## [TASK PROMPT]
Would you please transcribe, exactly as written, the lines of the entries below starting at the one that holds "ATOM 27 O O" and ending at the one that holds "ATOM 54 O O", both included?

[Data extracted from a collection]
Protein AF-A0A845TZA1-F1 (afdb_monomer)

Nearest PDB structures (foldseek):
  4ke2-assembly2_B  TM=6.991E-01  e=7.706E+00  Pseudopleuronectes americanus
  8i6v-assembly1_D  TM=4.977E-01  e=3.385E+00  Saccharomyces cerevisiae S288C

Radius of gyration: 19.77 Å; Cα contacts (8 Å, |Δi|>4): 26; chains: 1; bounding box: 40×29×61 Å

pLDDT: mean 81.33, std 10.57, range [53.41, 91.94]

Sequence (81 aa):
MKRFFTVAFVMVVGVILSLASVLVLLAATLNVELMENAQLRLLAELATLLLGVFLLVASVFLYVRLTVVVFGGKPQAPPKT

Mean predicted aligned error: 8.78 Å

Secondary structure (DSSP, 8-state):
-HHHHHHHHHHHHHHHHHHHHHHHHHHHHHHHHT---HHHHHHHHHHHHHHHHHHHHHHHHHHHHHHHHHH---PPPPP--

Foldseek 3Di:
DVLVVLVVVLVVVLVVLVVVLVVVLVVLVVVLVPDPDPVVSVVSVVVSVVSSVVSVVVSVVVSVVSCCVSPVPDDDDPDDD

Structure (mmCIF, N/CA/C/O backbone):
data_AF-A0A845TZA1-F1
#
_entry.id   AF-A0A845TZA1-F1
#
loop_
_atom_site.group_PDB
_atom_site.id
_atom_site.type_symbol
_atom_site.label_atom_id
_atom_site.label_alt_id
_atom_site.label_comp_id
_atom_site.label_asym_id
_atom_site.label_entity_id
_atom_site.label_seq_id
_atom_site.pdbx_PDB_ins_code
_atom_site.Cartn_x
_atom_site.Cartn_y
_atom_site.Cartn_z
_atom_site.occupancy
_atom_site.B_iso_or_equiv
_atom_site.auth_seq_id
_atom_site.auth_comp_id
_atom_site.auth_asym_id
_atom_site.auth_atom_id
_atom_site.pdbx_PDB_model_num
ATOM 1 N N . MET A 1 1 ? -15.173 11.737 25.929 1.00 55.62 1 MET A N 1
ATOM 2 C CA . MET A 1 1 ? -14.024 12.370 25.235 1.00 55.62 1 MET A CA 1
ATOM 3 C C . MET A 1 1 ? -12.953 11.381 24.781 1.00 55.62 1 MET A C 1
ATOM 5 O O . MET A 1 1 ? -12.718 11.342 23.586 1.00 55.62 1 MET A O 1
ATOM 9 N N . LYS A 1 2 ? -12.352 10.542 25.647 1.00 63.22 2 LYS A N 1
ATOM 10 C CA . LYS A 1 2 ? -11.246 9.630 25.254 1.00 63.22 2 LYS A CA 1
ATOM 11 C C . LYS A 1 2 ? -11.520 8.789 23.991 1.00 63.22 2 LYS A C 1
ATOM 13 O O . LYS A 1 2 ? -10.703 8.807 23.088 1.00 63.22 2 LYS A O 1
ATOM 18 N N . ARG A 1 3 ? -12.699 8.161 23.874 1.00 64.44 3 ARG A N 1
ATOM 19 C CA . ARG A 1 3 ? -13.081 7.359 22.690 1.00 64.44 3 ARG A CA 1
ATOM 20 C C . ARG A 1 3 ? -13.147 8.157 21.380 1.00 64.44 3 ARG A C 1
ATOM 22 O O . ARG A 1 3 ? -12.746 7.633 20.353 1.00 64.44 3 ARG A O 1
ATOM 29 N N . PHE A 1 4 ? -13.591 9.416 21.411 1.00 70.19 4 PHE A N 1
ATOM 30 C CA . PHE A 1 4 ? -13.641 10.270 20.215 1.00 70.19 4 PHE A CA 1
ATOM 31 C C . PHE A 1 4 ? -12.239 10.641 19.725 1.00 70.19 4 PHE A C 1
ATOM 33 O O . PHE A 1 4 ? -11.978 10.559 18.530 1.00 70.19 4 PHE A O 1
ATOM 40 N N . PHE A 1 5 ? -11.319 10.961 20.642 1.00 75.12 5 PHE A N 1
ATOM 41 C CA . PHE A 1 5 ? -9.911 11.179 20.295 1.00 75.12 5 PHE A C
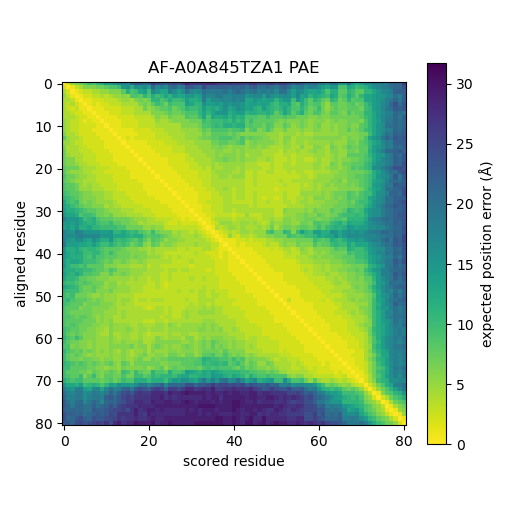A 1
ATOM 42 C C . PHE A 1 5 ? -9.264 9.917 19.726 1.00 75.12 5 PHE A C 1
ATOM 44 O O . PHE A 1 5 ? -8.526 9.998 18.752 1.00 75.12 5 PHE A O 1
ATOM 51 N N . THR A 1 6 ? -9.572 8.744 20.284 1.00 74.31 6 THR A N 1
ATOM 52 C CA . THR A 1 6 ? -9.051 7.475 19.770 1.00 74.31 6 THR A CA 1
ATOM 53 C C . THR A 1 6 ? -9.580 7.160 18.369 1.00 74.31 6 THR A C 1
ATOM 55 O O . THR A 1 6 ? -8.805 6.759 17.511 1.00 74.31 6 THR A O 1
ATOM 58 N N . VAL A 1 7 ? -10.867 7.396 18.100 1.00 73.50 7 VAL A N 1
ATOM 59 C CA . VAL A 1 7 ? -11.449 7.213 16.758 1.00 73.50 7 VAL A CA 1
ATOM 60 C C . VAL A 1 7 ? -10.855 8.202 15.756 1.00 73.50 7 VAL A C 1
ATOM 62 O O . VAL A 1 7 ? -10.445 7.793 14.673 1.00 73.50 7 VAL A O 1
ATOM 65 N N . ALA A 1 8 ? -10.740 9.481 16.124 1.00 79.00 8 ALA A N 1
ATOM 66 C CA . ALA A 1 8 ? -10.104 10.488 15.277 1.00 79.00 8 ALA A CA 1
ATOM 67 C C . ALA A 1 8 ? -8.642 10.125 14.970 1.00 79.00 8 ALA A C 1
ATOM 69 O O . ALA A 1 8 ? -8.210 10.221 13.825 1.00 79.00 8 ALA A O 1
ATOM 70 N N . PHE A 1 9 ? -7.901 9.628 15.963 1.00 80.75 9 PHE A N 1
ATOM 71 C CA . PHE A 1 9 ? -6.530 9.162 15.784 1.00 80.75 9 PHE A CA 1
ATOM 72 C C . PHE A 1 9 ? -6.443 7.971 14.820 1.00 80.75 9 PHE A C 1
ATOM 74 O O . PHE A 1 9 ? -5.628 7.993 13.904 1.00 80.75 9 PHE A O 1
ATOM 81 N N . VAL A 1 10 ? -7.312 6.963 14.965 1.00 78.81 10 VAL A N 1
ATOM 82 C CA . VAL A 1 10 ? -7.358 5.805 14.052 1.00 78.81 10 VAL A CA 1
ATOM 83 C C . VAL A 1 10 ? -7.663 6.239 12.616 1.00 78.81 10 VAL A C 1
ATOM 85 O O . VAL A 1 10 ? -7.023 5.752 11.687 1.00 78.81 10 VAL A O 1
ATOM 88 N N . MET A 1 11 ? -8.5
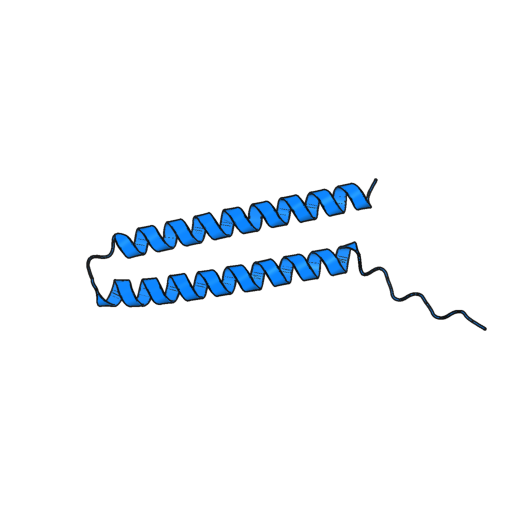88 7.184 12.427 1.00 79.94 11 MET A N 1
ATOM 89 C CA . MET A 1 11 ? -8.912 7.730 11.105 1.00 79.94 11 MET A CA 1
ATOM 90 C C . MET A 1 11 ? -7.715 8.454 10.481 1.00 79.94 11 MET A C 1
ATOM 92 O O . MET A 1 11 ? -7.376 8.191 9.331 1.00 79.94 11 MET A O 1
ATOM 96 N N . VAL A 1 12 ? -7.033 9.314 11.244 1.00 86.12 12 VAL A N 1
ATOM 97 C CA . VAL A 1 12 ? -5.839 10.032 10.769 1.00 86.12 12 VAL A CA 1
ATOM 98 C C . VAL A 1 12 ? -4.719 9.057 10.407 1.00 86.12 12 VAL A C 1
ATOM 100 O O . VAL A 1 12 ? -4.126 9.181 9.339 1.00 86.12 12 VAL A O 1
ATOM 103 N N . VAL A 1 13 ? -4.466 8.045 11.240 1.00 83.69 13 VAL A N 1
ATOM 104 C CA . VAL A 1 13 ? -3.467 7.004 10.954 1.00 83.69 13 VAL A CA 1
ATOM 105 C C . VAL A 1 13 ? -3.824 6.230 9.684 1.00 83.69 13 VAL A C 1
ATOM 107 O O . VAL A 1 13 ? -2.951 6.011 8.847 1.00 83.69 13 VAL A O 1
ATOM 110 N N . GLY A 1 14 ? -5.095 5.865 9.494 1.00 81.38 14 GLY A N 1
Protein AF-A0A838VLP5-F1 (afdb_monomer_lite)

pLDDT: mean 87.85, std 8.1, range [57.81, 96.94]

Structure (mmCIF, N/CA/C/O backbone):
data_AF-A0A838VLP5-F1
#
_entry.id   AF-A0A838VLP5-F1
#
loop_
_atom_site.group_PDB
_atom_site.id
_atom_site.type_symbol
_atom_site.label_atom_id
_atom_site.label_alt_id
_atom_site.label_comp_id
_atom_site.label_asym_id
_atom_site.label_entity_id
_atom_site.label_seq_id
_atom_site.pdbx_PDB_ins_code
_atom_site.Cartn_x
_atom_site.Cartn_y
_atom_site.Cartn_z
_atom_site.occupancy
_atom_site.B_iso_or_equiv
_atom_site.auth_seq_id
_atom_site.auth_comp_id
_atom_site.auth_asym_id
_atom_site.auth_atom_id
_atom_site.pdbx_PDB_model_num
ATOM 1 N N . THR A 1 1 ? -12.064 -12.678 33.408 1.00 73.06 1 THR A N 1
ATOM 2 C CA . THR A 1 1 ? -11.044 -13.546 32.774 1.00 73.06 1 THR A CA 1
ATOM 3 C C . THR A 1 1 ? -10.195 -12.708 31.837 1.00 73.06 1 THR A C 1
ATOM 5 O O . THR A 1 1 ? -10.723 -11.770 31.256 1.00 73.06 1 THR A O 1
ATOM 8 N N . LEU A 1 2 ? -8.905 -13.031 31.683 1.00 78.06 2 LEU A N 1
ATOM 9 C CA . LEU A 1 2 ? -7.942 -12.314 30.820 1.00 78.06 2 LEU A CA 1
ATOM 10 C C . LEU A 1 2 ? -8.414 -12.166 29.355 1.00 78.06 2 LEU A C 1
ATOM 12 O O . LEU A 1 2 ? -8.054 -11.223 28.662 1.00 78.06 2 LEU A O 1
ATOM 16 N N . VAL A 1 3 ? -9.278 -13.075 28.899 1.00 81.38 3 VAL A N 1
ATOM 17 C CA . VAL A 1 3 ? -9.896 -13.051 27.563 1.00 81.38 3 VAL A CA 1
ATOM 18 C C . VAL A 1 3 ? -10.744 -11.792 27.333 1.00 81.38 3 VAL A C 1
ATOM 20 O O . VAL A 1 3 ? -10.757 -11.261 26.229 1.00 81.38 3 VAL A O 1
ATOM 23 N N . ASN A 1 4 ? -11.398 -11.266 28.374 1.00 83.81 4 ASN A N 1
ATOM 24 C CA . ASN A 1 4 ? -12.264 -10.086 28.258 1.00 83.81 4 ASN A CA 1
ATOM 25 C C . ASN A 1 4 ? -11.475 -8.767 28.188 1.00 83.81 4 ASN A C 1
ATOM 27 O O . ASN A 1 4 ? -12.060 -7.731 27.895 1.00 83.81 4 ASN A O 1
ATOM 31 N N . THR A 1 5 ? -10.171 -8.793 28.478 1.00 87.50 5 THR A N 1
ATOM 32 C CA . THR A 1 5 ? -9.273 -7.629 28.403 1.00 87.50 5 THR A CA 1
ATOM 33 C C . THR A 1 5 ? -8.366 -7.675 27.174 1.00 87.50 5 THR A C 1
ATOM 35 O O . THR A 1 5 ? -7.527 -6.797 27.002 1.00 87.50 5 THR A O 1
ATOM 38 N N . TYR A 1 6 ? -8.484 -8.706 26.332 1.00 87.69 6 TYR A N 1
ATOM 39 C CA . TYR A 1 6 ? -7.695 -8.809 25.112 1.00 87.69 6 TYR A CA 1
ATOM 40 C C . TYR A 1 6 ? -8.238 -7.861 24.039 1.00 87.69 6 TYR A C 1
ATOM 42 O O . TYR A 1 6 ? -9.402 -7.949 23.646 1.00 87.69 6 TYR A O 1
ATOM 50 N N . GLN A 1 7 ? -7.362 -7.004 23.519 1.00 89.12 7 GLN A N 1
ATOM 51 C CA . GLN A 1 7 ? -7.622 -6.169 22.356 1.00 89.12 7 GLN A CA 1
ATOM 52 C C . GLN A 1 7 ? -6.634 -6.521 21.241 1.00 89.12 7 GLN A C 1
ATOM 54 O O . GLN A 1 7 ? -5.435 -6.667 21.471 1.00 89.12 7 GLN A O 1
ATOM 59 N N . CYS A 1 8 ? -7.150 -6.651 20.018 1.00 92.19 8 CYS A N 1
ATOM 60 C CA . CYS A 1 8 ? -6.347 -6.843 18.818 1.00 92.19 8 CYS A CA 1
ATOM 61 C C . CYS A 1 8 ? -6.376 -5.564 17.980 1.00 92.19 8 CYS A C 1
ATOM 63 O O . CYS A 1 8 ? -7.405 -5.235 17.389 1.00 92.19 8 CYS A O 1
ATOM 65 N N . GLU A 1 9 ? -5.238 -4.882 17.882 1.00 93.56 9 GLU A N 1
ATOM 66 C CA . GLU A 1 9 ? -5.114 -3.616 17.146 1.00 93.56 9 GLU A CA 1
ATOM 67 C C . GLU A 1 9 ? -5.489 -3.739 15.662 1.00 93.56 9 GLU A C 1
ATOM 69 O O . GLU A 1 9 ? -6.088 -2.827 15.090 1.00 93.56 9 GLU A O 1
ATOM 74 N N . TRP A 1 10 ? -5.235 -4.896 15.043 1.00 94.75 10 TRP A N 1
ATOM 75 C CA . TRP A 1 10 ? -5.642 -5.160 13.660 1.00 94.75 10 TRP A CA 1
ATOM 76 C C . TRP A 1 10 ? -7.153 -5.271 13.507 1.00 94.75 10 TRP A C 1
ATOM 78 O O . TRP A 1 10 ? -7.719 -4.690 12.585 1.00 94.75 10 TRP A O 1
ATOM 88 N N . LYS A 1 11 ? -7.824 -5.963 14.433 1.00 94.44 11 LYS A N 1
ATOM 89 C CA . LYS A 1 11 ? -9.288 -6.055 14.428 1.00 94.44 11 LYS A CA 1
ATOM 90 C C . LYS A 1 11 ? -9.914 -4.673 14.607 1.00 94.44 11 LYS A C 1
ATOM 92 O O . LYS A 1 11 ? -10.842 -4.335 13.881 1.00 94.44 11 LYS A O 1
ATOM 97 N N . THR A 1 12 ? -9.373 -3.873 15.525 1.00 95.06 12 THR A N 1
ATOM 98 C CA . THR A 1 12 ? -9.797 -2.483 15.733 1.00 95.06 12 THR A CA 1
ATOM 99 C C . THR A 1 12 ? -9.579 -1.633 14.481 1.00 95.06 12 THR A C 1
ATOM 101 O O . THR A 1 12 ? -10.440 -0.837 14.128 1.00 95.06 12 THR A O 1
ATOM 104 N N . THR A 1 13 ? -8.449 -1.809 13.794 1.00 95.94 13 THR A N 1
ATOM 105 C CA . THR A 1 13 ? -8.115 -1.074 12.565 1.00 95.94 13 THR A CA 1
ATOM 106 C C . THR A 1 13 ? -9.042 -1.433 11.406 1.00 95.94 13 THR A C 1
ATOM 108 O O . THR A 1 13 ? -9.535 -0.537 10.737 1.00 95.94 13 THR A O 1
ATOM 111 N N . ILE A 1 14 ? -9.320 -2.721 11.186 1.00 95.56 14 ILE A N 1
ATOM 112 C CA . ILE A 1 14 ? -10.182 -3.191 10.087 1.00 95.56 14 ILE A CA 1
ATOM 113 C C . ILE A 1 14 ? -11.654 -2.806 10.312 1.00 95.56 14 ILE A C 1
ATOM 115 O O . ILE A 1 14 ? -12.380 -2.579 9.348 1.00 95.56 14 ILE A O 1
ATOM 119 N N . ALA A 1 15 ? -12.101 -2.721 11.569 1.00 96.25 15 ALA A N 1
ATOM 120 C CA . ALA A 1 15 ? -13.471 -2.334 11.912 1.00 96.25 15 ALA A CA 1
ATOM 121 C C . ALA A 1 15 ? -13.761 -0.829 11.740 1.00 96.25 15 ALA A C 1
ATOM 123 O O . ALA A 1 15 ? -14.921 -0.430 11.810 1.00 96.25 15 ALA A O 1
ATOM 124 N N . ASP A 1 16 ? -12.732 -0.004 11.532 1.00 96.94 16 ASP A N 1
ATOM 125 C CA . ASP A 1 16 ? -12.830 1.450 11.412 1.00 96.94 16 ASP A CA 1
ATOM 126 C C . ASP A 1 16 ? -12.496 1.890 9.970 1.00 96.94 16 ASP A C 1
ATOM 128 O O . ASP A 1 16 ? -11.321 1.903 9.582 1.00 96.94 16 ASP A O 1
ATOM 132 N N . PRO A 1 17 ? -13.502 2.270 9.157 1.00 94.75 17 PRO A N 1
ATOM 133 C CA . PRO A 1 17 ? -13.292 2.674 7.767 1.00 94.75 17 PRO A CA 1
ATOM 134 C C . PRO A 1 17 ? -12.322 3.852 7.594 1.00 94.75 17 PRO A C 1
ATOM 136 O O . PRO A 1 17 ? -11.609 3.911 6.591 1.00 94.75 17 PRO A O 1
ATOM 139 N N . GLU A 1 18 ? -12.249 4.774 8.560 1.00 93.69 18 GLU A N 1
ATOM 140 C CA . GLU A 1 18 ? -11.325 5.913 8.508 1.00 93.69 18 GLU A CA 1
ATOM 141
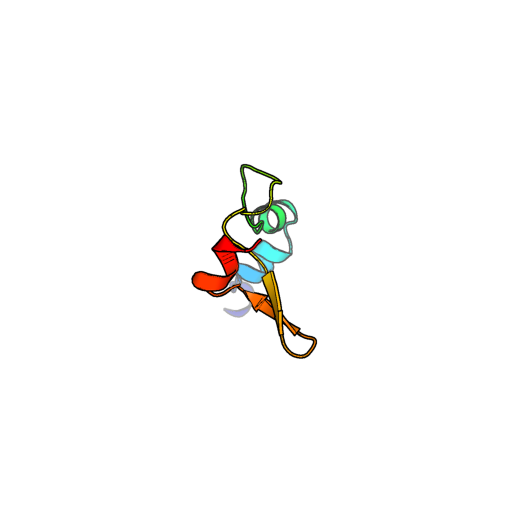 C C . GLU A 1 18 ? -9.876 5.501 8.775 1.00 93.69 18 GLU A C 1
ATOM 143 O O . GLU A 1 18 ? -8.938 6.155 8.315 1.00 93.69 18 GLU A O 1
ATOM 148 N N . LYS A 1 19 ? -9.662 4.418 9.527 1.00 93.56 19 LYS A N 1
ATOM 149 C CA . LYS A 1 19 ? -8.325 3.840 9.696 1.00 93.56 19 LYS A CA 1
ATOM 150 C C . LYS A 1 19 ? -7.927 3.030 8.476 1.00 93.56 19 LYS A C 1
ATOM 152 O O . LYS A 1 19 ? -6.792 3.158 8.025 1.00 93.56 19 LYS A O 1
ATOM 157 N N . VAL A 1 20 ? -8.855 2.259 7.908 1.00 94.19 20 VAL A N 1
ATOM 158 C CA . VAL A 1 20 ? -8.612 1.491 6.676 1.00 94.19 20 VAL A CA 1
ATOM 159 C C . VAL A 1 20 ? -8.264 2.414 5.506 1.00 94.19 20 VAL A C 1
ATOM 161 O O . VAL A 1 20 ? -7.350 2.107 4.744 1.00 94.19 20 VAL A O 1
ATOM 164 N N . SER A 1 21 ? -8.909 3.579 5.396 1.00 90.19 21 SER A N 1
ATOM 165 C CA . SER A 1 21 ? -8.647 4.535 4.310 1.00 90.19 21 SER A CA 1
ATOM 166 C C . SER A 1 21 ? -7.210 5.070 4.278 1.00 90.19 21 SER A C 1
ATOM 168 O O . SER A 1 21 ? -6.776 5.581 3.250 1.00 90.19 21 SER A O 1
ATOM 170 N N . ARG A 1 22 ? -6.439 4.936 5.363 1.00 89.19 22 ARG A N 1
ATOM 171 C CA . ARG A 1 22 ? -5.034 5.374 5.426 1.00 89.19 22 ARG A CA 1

## [THE ANSWER]
ATOM 27 O O . ASN A 1 4 ? -12.060 -7.731 27.895 1.00 83.81 4 ASN A O 1
ATOM 31 N N . THR A 1 5 ? -10.171 -8.793 28.478 1.00 87.50 5 THR A N 1
ATOM 32 C CA . THR A 1 5 ? -9.273 -7.629 28.403 1.00 87.50 5 THR A CA 1
ATOM 33 C C . THR A 1 5 ? -8.366 -7.675 27.174 1.00 87.50 5 THR A C 1
ATOM 35 O O . THR A 1 5 ? -7.527 -6.797 27.002 1.00 87.50 5 THR A O 1
ATOM 38 N N . TYR A 1 6 ? -8.484 -8.706 26.332 1.00 87.69 6 TYR A N 1
ATOM 39 C CA . TYR A 1 6 ? -7.695 -8.809 25.112 1.00 87.69 6 TYR A CA 1
ATOM 40 C C . TYR A 1 6 ? -8.238 -7.861 24.039 1.00 87.69 6 TYR A C 1
ATOM 42 O O . TYR A 1 6 ? -9.402 -7.949 23.646 1.00 87.69 6 TYR A O 1
ATOM 50 N N . GLN A 1 7 ? -7.362 -7.004 23.519 1.00 89.12 7 GLN A N 1
ATOM 51 C CA . GLN A 1 7 ? -7.622 -6.169 22.356 1.00 89.12 7 GLN A CA 1
ATOM 52 C C . GLN A 1 7 ? -6.634 -6.521 21.241 1.00 89.12 7 GLN A C 1
ATOM 54 O O . GLN A 1 7 ? -5.435 -6.667 21.471 1.00 89.12 7 GLN A O 1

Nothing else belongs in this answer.